鶴美先生の怖い話:視線の先
そいつは毎日同じ道を通って家に帰っていた。
駅から細い裏道を通って、三叉路を左に曲がって大通りに出るのがいつものルートだ。
裏道は住宅街の中にあって、通りがかる人も車もそれほど多くない閑静な場所だった。
ある日、いつも通り三叉路に通じる道を進んでいると、正面の道の先に人がいるのが目に入った。
黄色いカーディガンを着た女に見えた。
こちらに歩いてくるわけでも向こうに歩いて行くわけでもなく、ただ道の真ん中に立っている。
その道の片側一方は手入れのされていない空き地で、もう一方は住宅の塀だ。
その女は住宅の塀に向かって突っ立っていて、何かをじっと見ているようだった。背伸びをして家の中をのぞこうとしているとかじゃなく、ただ何もない壁を見ているようにしか思えない。

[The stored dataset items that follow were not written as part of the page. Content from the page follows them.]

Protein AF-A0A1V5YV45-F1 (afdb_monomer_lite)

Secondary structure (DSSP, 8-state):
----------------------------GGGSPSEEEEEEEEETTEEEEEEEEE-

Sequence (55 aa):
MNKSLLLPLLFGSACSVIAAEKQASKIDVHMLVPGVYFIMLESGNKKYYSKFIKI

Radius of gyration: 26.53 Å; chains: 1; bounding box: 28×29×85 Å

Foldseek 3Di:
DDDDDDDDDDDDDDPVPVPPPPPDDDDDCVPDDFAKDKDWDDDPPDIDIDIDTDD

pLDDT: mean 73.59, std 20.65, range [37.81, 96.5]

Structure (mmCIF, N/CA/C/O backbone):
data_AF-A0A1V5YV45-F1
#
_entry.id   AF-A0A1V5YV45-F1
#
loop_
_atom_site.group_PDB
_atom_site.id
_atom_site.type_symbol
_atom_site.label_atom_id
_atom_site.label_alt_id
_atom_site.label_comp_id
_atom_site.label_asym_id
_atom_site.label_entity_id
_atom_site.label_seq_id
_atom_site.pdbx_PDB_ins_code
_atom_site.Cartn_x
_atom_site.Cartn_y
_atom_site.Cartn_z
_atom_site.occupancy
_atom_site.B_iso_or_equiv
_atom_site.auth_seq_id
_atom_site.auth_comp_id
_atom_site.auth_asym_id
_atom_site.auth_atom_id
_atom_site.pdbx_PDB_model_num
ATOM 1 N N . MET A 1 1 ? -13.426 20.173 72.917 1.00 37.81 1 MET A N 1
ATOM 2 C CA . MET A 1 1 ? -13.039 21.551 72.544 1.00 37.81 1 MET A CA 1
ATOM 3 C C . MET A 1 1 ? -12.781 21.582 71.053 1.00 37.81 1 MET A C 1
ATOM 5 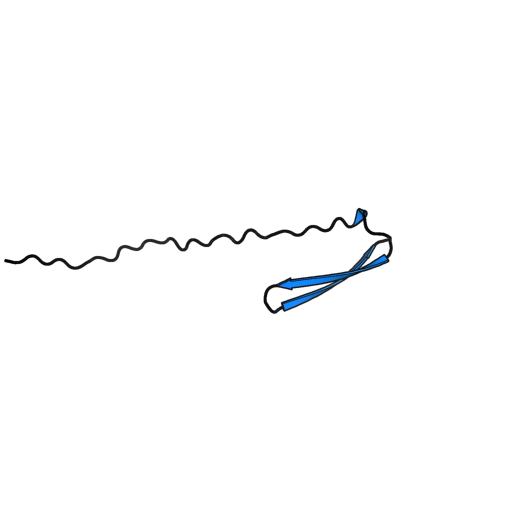O O . MET A 1 1 ? -12.058 20.740 70.542 1.00 37.81 1 MET A O 1
ATOM 9 N N . ASN A 1 2 ? -13.478 22.492 70.384 1.00 47.91 2 ASN A N 1
ATOM 10 C CA . ASN A 1 2 ? -13.616 22.614 68.938 1.00 47.91 2 ASN A CA 1
ATOM 11 C C . ASN A 1 2 ? -12.313 23.064 68.262 1.00 47.91 2 ASN A C 1
ATOM 13 O O . ASN A 1 2 ? -11.614 23.909 68.819 1.00 47.91 2 ASN A O 1
ATOM 17 N N . LYS A 1 3 ? -12.104 22.653 67.007 1.00 44.28 3 LYS A N 1
ATOM 18 C CA . LYS A 1 3 ? -12.134 23.594 65.872 1.00 44.28 3 LYS A CA 1
ATOM 19 C C . LYS A 1 3 ? -12.222 22.849 64.535 1.00 44.28 3 LYS A C 1
ATOM 21 O O . LYS A 1 3 ? -11.333 22.106 64.147 1.00 44.28 3 LYS A O 1
ATOM 26 N N . SER A 1 4 ? -13.358 23.081 63.883 1.00 53.34 4 SER A N 1
ATOM 27 C CA . SER A 1 4 ? -13.635 22.888 62.461 1.00 53.34 4 SER A CA 1
ATOM 28 C C . SER A 1 4 ? -12.569 23.552 61.584 1.00 53.34 4 SER A C 1
ATOM 30 O O . SER A 1 4 ? -12.018 24.570 62.002 1.00 53.34 4 SER A O 1
ATOM 32 N N . LEU A 1 5 ? -12.363 23.048 60.363 1.00 51.41 5 LEU A N 1
ATOM 33 C CA . LEU A 1 5 ? -12.520 23.871 59.156 1.00 51.41 5 LEU A CA 1
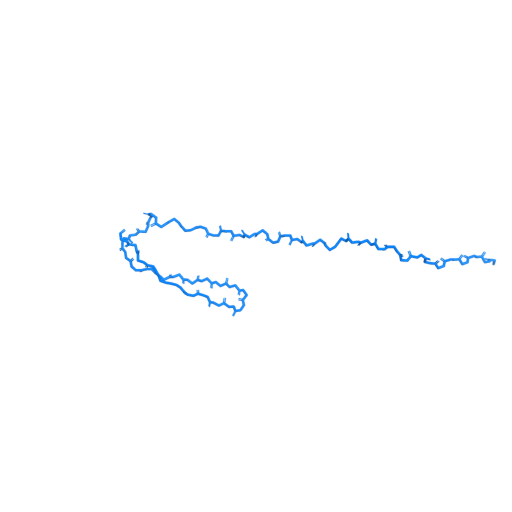ATOM 34 C C . LEU A 1 5 ? -12.516 23.006 57.887 1.00 51.41 5 LEU A C 1
ATOM 36 O O . LEU A 1 5 ? -11.535 22.362 57.528 1.00 51.41 5 LEU A O 1
ATOM 40 N N . LEU A 1 6 ? -13.674 23.020 57.231 1.00 51.59 6 LEU A N 1
ATOM 41 C CA . LEU A 1 6 ? -13.906 22.641 55.843 1.00 51.59 6 LEU A CA 1
ATOM 42 C C . LEU A 1 6 ? -13.038 23.475 54.878 1.00 51.59 6 LEU A C 1
ATOM 44 O O . LEU A 1 6 ? -12.914 24.679 55.071 1.00 51.59 6 LEU A O 1
ATOM 48 N N . LEU A 1 7 ? -12.517 22.779 53.856 1.00 55.19 7 LEU A N 1
ATOM 49 C CA . LEU A 1 7 ? -12.203 23.126 52.450 1.00 55.19 7 LEU A CA 1
ATOM 50 C C . LEU A 1 7 ? -11.903 24.590 52.033 1.00 55.19 7 LEU A C 1
ATOM 52 O O . LEU A 1 7 ? -12.594 25.523 52.431 1.00 55.19 7 LEU A O 1
ATOM 56 N N . PRO A 1 8 ? -11.028 24.771 51.020 1.00 49.09 8 PRO A N 1
ATOM 57 C CA . PRO A 1 8 ? -11.609 24.948 49.684 1.00 49.09 8 PRO A CA 1
ATOM 58 C C . PRO A 1 8 ? -10.877 24.232 48.537 1.00 49.09 8 PRO A C 1
ATOM 60 O O . PRO A 1 8 ? -9.653 24.166 48.464 1.00 49.09 8 PRO A O 1
ATOM 63 N N . LEU A 1 9 ? -11.698 23.762 47.595 1.00 52.91 9 LEU A N 1
ATOM 64 C CA . LEU A 1 9 ? -11.358 23.494 46.201 1.00 52.91 9 LEU A CA 1
ATOM 65 C C . LEU A 1 9 ? -10.563 24.668 45.611 1.00 52.91 9 LEU A C 1
ATOM 67 O O . LEU A 1 9 ? -11.088 25.775 45.502 1.00 52.91 9 LEU A O 1
ATOM 71 N N . LEU A 1 10 ? -9.335 24.406 45.166 1.00 50.31 10 LEU A N 1
ATOM 72 C CA . LEU A 1 10 ? -8.602 25.283 44.261 1.00 50.31 10 LEU A CA 1
ATOM 73 C C . LEU A 1 10 ? -8.142 24.467 43.053 1.00 50.31 10 LEU A C 1
ATOM 75 O O . LEU A 1 10 ? -7.336 23.547 43.142 1.00 50.31 10 LEU A O 1
ATOM 79 N N . PHE A 1 11 ? -8.763 24.820 41.935 1.00 52.34 11 PHE A N 1
ATOM 80 C CA . PHE A 1 11 ? -8.483 24.465 40.555 1.00 52.34 11 PHE A CA 1
ATOM 81 C C . PHE A 1 11 ? -6.993 24.210 40.273 1.00 52.34 11 PHE A C 1
ATOM 83 O O . PHE A 1 11 ? -6.174 25.123 40.322 1.00 52.34 11 PHE A O 1
ATOM 90 N N . GLY A 1 12 ? -6.667 22.971 39.906 1.00 40.44 12 GLY A N 1
ATOM 91 C CA . GLY A 1 12 ? -5.354 22.566 39.411 1.00 40.44 12 GLY A CA 1
ATOM 92 C C . GLY A 1 12 ? -5.503 21.867 38.069 1.00 40.44 12 GLY A C 1
ATOM 93 O O . GLY A 1 12 ? -5.617 20.648 37.998 1.00 40.44 12 GLY A O 1
ATOM 94 N N . SER A 1 13 ? -5.544 22.662 37.002 1.00 52.00 13 SER A N 1
ATOM 95 C CA . SER A 1 13 ? -5.420 22.200 35.624 1.00 52.00 13 SER A CA 1
ATOM 96 C C . SER A 1 13 ? -4.086 21.476 35.435 1.00 52.00 13 SER A C 1
ATOM 98 O O . SER A 1 13 ? -3.052 22.112 35.262 1.00 52.00 13 SER A O 1
ATOM 100 N N . ALA A 1 14 ? -4.114 20.150 35.415 1.00 50.31 14 ALA A N 1
ATOM 101 C CA . ALA A 1 14 ? -3.077 19.344 34.790 1.00 50.31 14 ALA A CA 1
ATOM 102 C C . ALA A 1 14 ? -3.740 18.095 34.209 1.00 50.31 14 ALA A C 1
ATOM 104 O O . ALA A 1 14 ? -3.530 16.974 34.661 1.00 50.31 14 ALA A O 1
ATOM 105 N N . CYS A 1 15 ? -4.583 18.308 33.194 1.00 42.75 15 CYS A N 1
ATOM 106 C CA . CYS A 1 15 ? -4.816 17.276 32.198 1.00 42.75 15 CYS A CA 1
ATOM 107 C C . CYS A 1 15 ? -3.459 17.073 31.521 1.00 42.75 15 CYS A C 1
ATOM 109 O O . CYS A 1 15 ? -3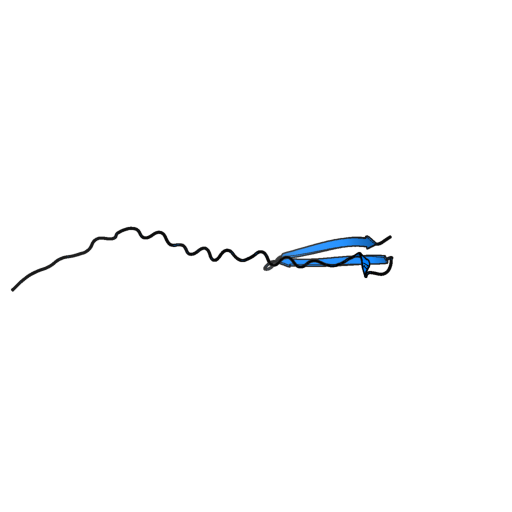.094 17.817 30.610 1.00 42.75 15 CYS A O 1
ATOM 111 N N . SER A 1 16 ? -2.650 16.154 32.044 1.00 48.03 16 SER A N 1
ATOM 112 C CA . SER A 1 16 ? -1.465 15.657 31.363 1.00 48.03 16 SER A CA 1
ATOM 113 C C . SER A 1 16 ? -1.967 14.907 30.136 1.00 48.03 16 SER A C 1
ATOM 115 O O . SER A 1 16 ? -2.133 13.690 30.132 1.00 48.03 16 SER A O 1
ATOM 117 N N . VAL A 1 17 ? -2.269 15.674 29.088 1.00 46.66 17 VAL A N 1
ATOM 118 C CA . VAL A 1 17 ? -2.377 15.177 27.728 1.00 46.66 17 VAL A CA 1
ATOM 119 C C . VAL A 1 17 ? -0.984 14.660 27.420 1.00 46.66 17 VAL A C 1
ATOM 121 O O . VAL A 1 17 ? -0.095 15.419 27.042 1.00 46.66 17 VAL A O 1
ATOM 124 N N . ILE A 1 18 ? -0.759 13.374 27.683 1.00 49.09 18 ILE A N 1
ATOM 125 C CA . ILE A 1 18 ? 0.396 12.667 27.154 1.00 49.09 18 ILE A CA 1
ATOM 126 C C . ILE A 1 18 ? 0.236 12.825 25.648 1.00 49.09 18 ILE A C 1
ATOM 128 O O . ILE A 1 18 ? -0.663 12.231 25.050 1.00 49.09 18 ILE A O 1
ATOM 132 N N . ALA A 1 19 ? 1.012 13.734 25.061 1.00 51.84 19 ALA A N 1
ATOM 133 C CA . ALA A 1 19 ? 1.060 13.910 23.628 1.00 51.84 19 ALA A CA 1
ATOM 134 C C . ALA A 1 19 ? 1.498 12.556 23.076 1.00 51.84 19 ALA A C 1
ATOM 136 O O . ALA A 1 19 ? 2.657 12.179 23.215 1.00 51.84 19 ALA A O 1
ATOM 137 N N . ALA A 1 20 ? 0.547 11.779 22.556 1.00 53.22 20 ALA A N 1
ATOM 138 C CA . ALA A 1 20 ? 0.850 10.538 21.877 1.00 53.22 20 ALA A CA 1
ATOM 139 C C . ALA A 1 20 ? 1.746 10.923 20.701 1.00 53.22 20 ALA A C 1
ATOM 141 O O . ALA A 1 20 ? 1.274 11.504 19.720 1.00 53.22 20 ALA A O 1
ATOM 142 N N . GLU A 1 21 ? 3.053 10.712 20.854 1.00 56.59 21 GLU A N 1
ATOM 143 C CA . GLU A 1 21 ? 4.019 10.992 19.808 1.00 56.59 21 GLU A CA 1
ATOM 144 C C . GLU A 1 21 ? 3.556 10.243 18.565 1.00 56.59 21 GLU A C 1
ATOM 146 O O . GLU A 1 21 ? 3.371 9.024 18.570 1.00 56.59 21 GLU A O 1
ATOM 151 N N . LYS A 1 22 ? 3.267 11.000 17.507 1.00 60.62 22 LYS A N 1
ATOM 152 C CA . LYS A 1 22 ? 2.782 10.456 16.247 1.00 60.62 22 LYS A CA 1
ATOM 153 C C . LYS A 1 22 ? 3.895 9.583 15.672 1.00 60.62 22 LYS A C 1
ATOM 155 O O . LYS A 1 22 ? 4.806 10.098 15.028 1.00 60.62 22 LYS A O 1
ATOM 160 N N . GLN A 1 23 ? 3.838 8.277 15.928 1.00 59.28 23 GLN A N 1
ATOM 161 C CA . GLN A 1 23 ? 4.826 7.323 15.442 1.00 59.28 23 GLN A CA 1
ATOM 162 C C . GLN A 1 23 ? 4.755 7.295 13.911 1.00 59.28 23 GLN A C 1
ATOM 164 O O . GLN A 1 23 ? 3.850 6.716 13.311 1.00 59.28 23 GLN A O 1
ATOM 169 N N . ALA A 1 24 ? 5.674 8.007 13.264 1.00 66.25 24 ALA A N 1
ATOM 170 C CA . ALA A 1 24 ? 5.747 8.072 11.816 1.00 66.25 24 ALA A CA 1
ATOM 171 C C . ALA A 1 24 ? 6.486 6.832 11.302 1.00 66.25 24 ALA A C 1
ATOM 173 O O . ALA A 1 24 ? 7.713 6.775 11.332 1.00 66.25 24 ALA A O 1
ATOM 174 N N . SER A 1 25 ? 5.747 5.840 10.808 1.00 71.81 25 SER A N 1
ATOM 175 C CA . SER A 1 25 ? 6.322 4.747 10.023 1.00 71.81 25 SER A CA 1
ATOM 176 C C . SER A 1 25 ? 6.651 5.258 8.618 1.00 71.81 25 SER A C 1
ATOM 178 O O . SER A 1 25 ? 5.745 5.577 7.844 1.00 71.81 25 SER A O 1
ATOM 180 N N . LYS A 1 26 ? 7.940 5.365 8.284 1.00 83.06 26 LYS A N 1
ATOM 181 C CA . LYS A 1 26 ? 8.401 5.684 6.925 1.00 83.06 26 LYS A CA 1
ATOM 182 C C . LYS A 1 26 ? 8.753 4.390 6.195 1.00 83.06 26 LYS A C 1
ATOM 184 O O . LYS A 1 26 ? 9.412 3.529 6.766 1.00 83.06 26 LYS A O 1
ATOM 189 N N . ILE A 1 27 ? 8.323 4.277 4.941 1.00 82.88 27 ILE A N 1
ATOM 190 C CA . ILE A 1 27 ? 8.715 3.193 4.034 1.00 82.88 27 ILE A CA 1
ATOM 191 C C . ILE A 1 27 ? 9.662 3.801 3.002 1.00 82.88 27 ILE A C 1
ATOM 193 O O . ILE A 1 27 ? 9.301 4.782 2.350 1.00 82.88 27 ILE A O 1
ATOM 197 N N . ASP A 1 28 ? 10.858 3.234 2.859 1.00 87.94 28 ASP A N 1
ATOM 198 C CA . ASP A 1 28 ? 11.771 3.604 1.778 1.00 87.94 28 ASP A CA 1
ATOM 199 C C . ASP A 1 28 ? 11.365 2.885 0.484 1.00 87.94 28 ASP A C 1
ATOM 201 O O . ASP A 1 28 ? 11.562 1.682 0.317 1.00 87.94 28 ASP A O 1
ATOM 205 N N . VAL A 1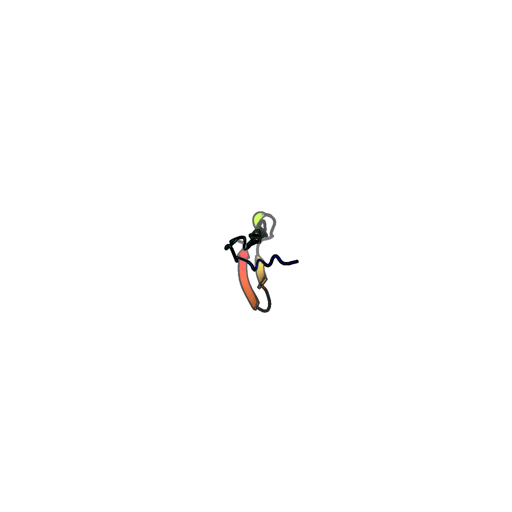 29 ? 10.757 3.638 -0.433 1.00 88.12 29 VAL A N 1
ATOM 206 C CA . VAL A 1 29 ? 10.218 3.126 -1.700 1.00 88.12 29 VAL A CA 1
ATOM 207 C C . VAL A 1 29 ? 11.335 2.862 -2.726 1.00 88.12 29 VAL A C 1
ATOM 209 O O . VAL A 1 29 ? 11.104 2.158 -3.707 1.00 88.12 29 VAL A O 1
ATOM 212 N N . HIS A 1 30 ? 12.553 3.379 -2.524 1.00 88.19 30 HIS A N 1
ATOM 213 C CA . HIS A 1 30 ? 13.659 3.189 -3.474 1.00 88.19 30 HIS A CA 1
ATOM 214 C C . HIS A 1 30 ? 14.229 1.769 -3.463 1.00 88.19 30 HIS A C 1
ATOM 216 O O . HIS A 1 30 ? 14.763 1.323 -4.474 1.00 88.19 30 HIS A O 1
ATOM 222 N N . MET A 1 31 ? 14.075 1.053 -2.349 1.00 89.12 31 MET A N 1
ATOM 223 C CA . MET A 1 31 ? 14.505 -0.342 -2.209 1.00 89.12 31 MET A CA 1
ATOM 224 C C . MET A 1 31 ? 13.502 -1.340 -2.806 1.00 89.12 31 MET A C 1
ATOM 226 O O . MET A 1 31 ? 13.761 -2.542 -2.836 1.00 89.12 31 MET A O 1
ATOM 230 N N . LEU A 1 32 ? 12.341 -0.860 -3.260 1.00 91.38 32 LEU A N 1
ATOM 231 C CA . LEU A 1 32 ? 11.310 -1.687 -3.871 1.00 91.38 32 LEU A CA 1
ATOM 232 C C . LEU A 1 32 ? 11.582 -1.882 -5.367 1.00 91.38 32 LEU A C 1
ATOM 234 O O . LEU A 1 32 ? 11.928 -0.946 -6.088 1.00 91.38 32 LEU A O 1
ATOM 238 N N . VAL A 1 33 ? 11.378 -3.111 -5.838 1.00 95.50 33 VAL A N 1
ATOM 239 C CA . VAL A 1 33 ? 11.425 -3.463 -7.264 1.00 95.50 33 VAL A CA 1
ATOM 240 C C . VAL A 1 33 ? 10.260 -2.774 -7.998 1.00 95.50 33 VAL A C 1
ATOM 242 O O . VAL A 1 33 ? 9.192 -2.606 -7.408 1.00 95.50 33 VAL A O 1
ATOM 245 N N . PRO A 1 34 ? 10.407 -2.369 -9.274 1.00 96.50 34 PRO A N 1
ATOM 246 C CA . PRO A 1 34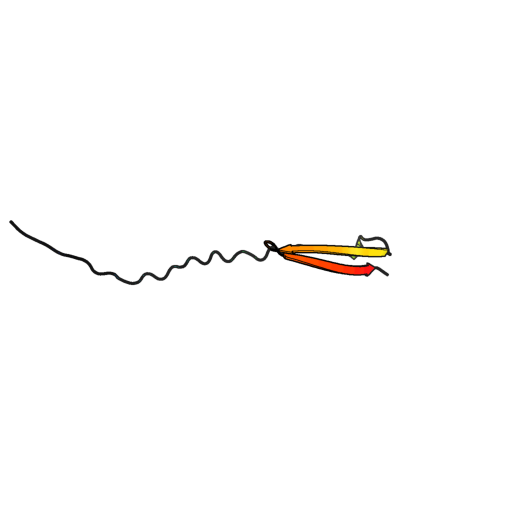 ? 9.283 -1.854 -10.051 1.00 96.50 34 PRO A CA 1
ATOM 247 C C . PRO A 1 34 ? 8.090 -2.815 -10.041 1.00 96.50 34 PRO A C 1
ATOM 249 O O . PRO A 1 34 ? 8.238 -4.021 -10.252 1.00 96.50 34 PRO A O 1
ATOM 252 N N . GLY A 1 35 ? 6.897 -2.290 -9.767 1.00 96.38 35 GLY A N 1
ATOM 253 C CA . GLY A 1 35 ? 5.719 -3.122 -9.556 1.00 96.38 35 GLY A CA 1
ATOM 254 C C . GLY A 1 35 ? 4.539 -2.405 -8.913 1.00 96.38 35 GLY A C 1
ATOM 255 O O . GLY A 1 35 ? 4.555 -1.200 -8.653 1.00 96.38 35 GLY A O 1
ATOM 256 N N . VAL A 1 36 ? 3.481 -3.177 -8.671 1.00 95.75 36 VAL A N 1
ATOM 257 C CA . VAL A 1 36 ? 2.252 -2.713 -8.024 1.00 95.75 36 VAL A CA 1
ATOM 258 C C . VAL A 1 36 ? 2.267 -3.114 -6.556 1.00 95.75 36 VAL A C 1
ATOM 260 O O . VAL A 1 36 ? 2.390 -4.294 -6.239 1.00 95.75 36 VAL A O 1
ATOM 263 N N . TYR A 1 37 ? 2.061 -2.141 -5.674 1.00 94.94 37 TYR A N 1
ATOM 264 C CA . TYR A 1 37 ? 2.070 -2.334 -4.228 1.00 94.94 37 TYR A CA 1
ATOM 265 C C . TYR A 1 37 ? 0.739 -1.919 -3.606 1.00 94.94 37 TYR A C 1
ATOM 267 O O . TYR A 1 37 ? 0.133 -0.920 -4.003 1.00 94.94 37 TYR A O 1
ATOM 275 N N . PHE A 1 38 ? 0.307 -2.677 -2.599 1.00 94.75 38 PHE A N 1
ATOM 276 C CA . PHE A 1 38 ? -0.885 -2.402 -1.802 1.00 94.75 38 PHE A CA 1
ATOM 277 C C . PHE A 1 38 ? -0.463 -2.024 -0.383 1.00 94.75 38 PHE A C 1
ATOM 279 O O . PHE A 1 38 ? 0.311 -2.741 0.248 1.00 94.75 38 PHE A O 1
ATOM 286 N N . ILE A 1 39 ? -0.971 -0.899 0.114 1.00 92.44 39 ILE A N 1
ATOM 287 C CA . ILE A 1 39 ? -0.730 -0.419 1.475 1.00 92.44 39 ILE A CA 1
ATOM 288 C C . ILE A 1 39 ? -2.036 -0.530 2.253 1.00 92.44 39 ILE A C 1
ATOM 290 O O . ILE A 1 39 ? -3.081 -0.067 1.795 1.00 92.44 39 ILE A O 1
ATOM 294 N N . MET A 1 40 ? -1.951 -1.097 3.452 1.00 92.38 40 MET A N 1
ATOM 295 C CA . MET A 1 40 ? -3.012 -1.074 4.449 1.00 92.38 40 MET A CA 1
ATOM 296 C C . MET A 1 40 ? -2.508 -0.316 5.676 1.00 92.38 40 MET A C 1
ATOM 298 O O . MET A 1 40 ? -1.435 -0.618 6.193 1.00 92.38 40 MET A O 1
ATOM 302 N N . LEU A 1 41 ? -3.291 0.654 6.137 1.00 89.81 41 LEU A N 1
ATOM 303 C CA . LEU A 1 41 ? -3.066 1.361 7.394 1.00 89.81 41 LEU A CA 1
ATOM 304 C C . LEU A 1 41 ? -4.222 1.057 8.343 1.00 89.81 41 LEU A C 1
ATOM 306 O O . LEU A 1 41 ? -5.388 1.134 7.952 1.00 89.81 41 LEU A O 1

そいつも別に他人の行動をじろじろ見るつもりじゃなかったんだが、何しろ進行方向にいるもんだから勝手に視界に入ってきてしまう。
とはいえ、その女がいたのは三叉路の先だったんだ。
そいつはいつも通り左に曲がって、それであの女が見えなくなったらそんなことはすぐに忘れた。
だが――翌日も同じ女を見かけた。
また三叉路の先で、何もない壁を見つめている。
顔が見えたわけじゃないのに同じ女だと思ったのは、黄色いカーディガンを着ていたからだ。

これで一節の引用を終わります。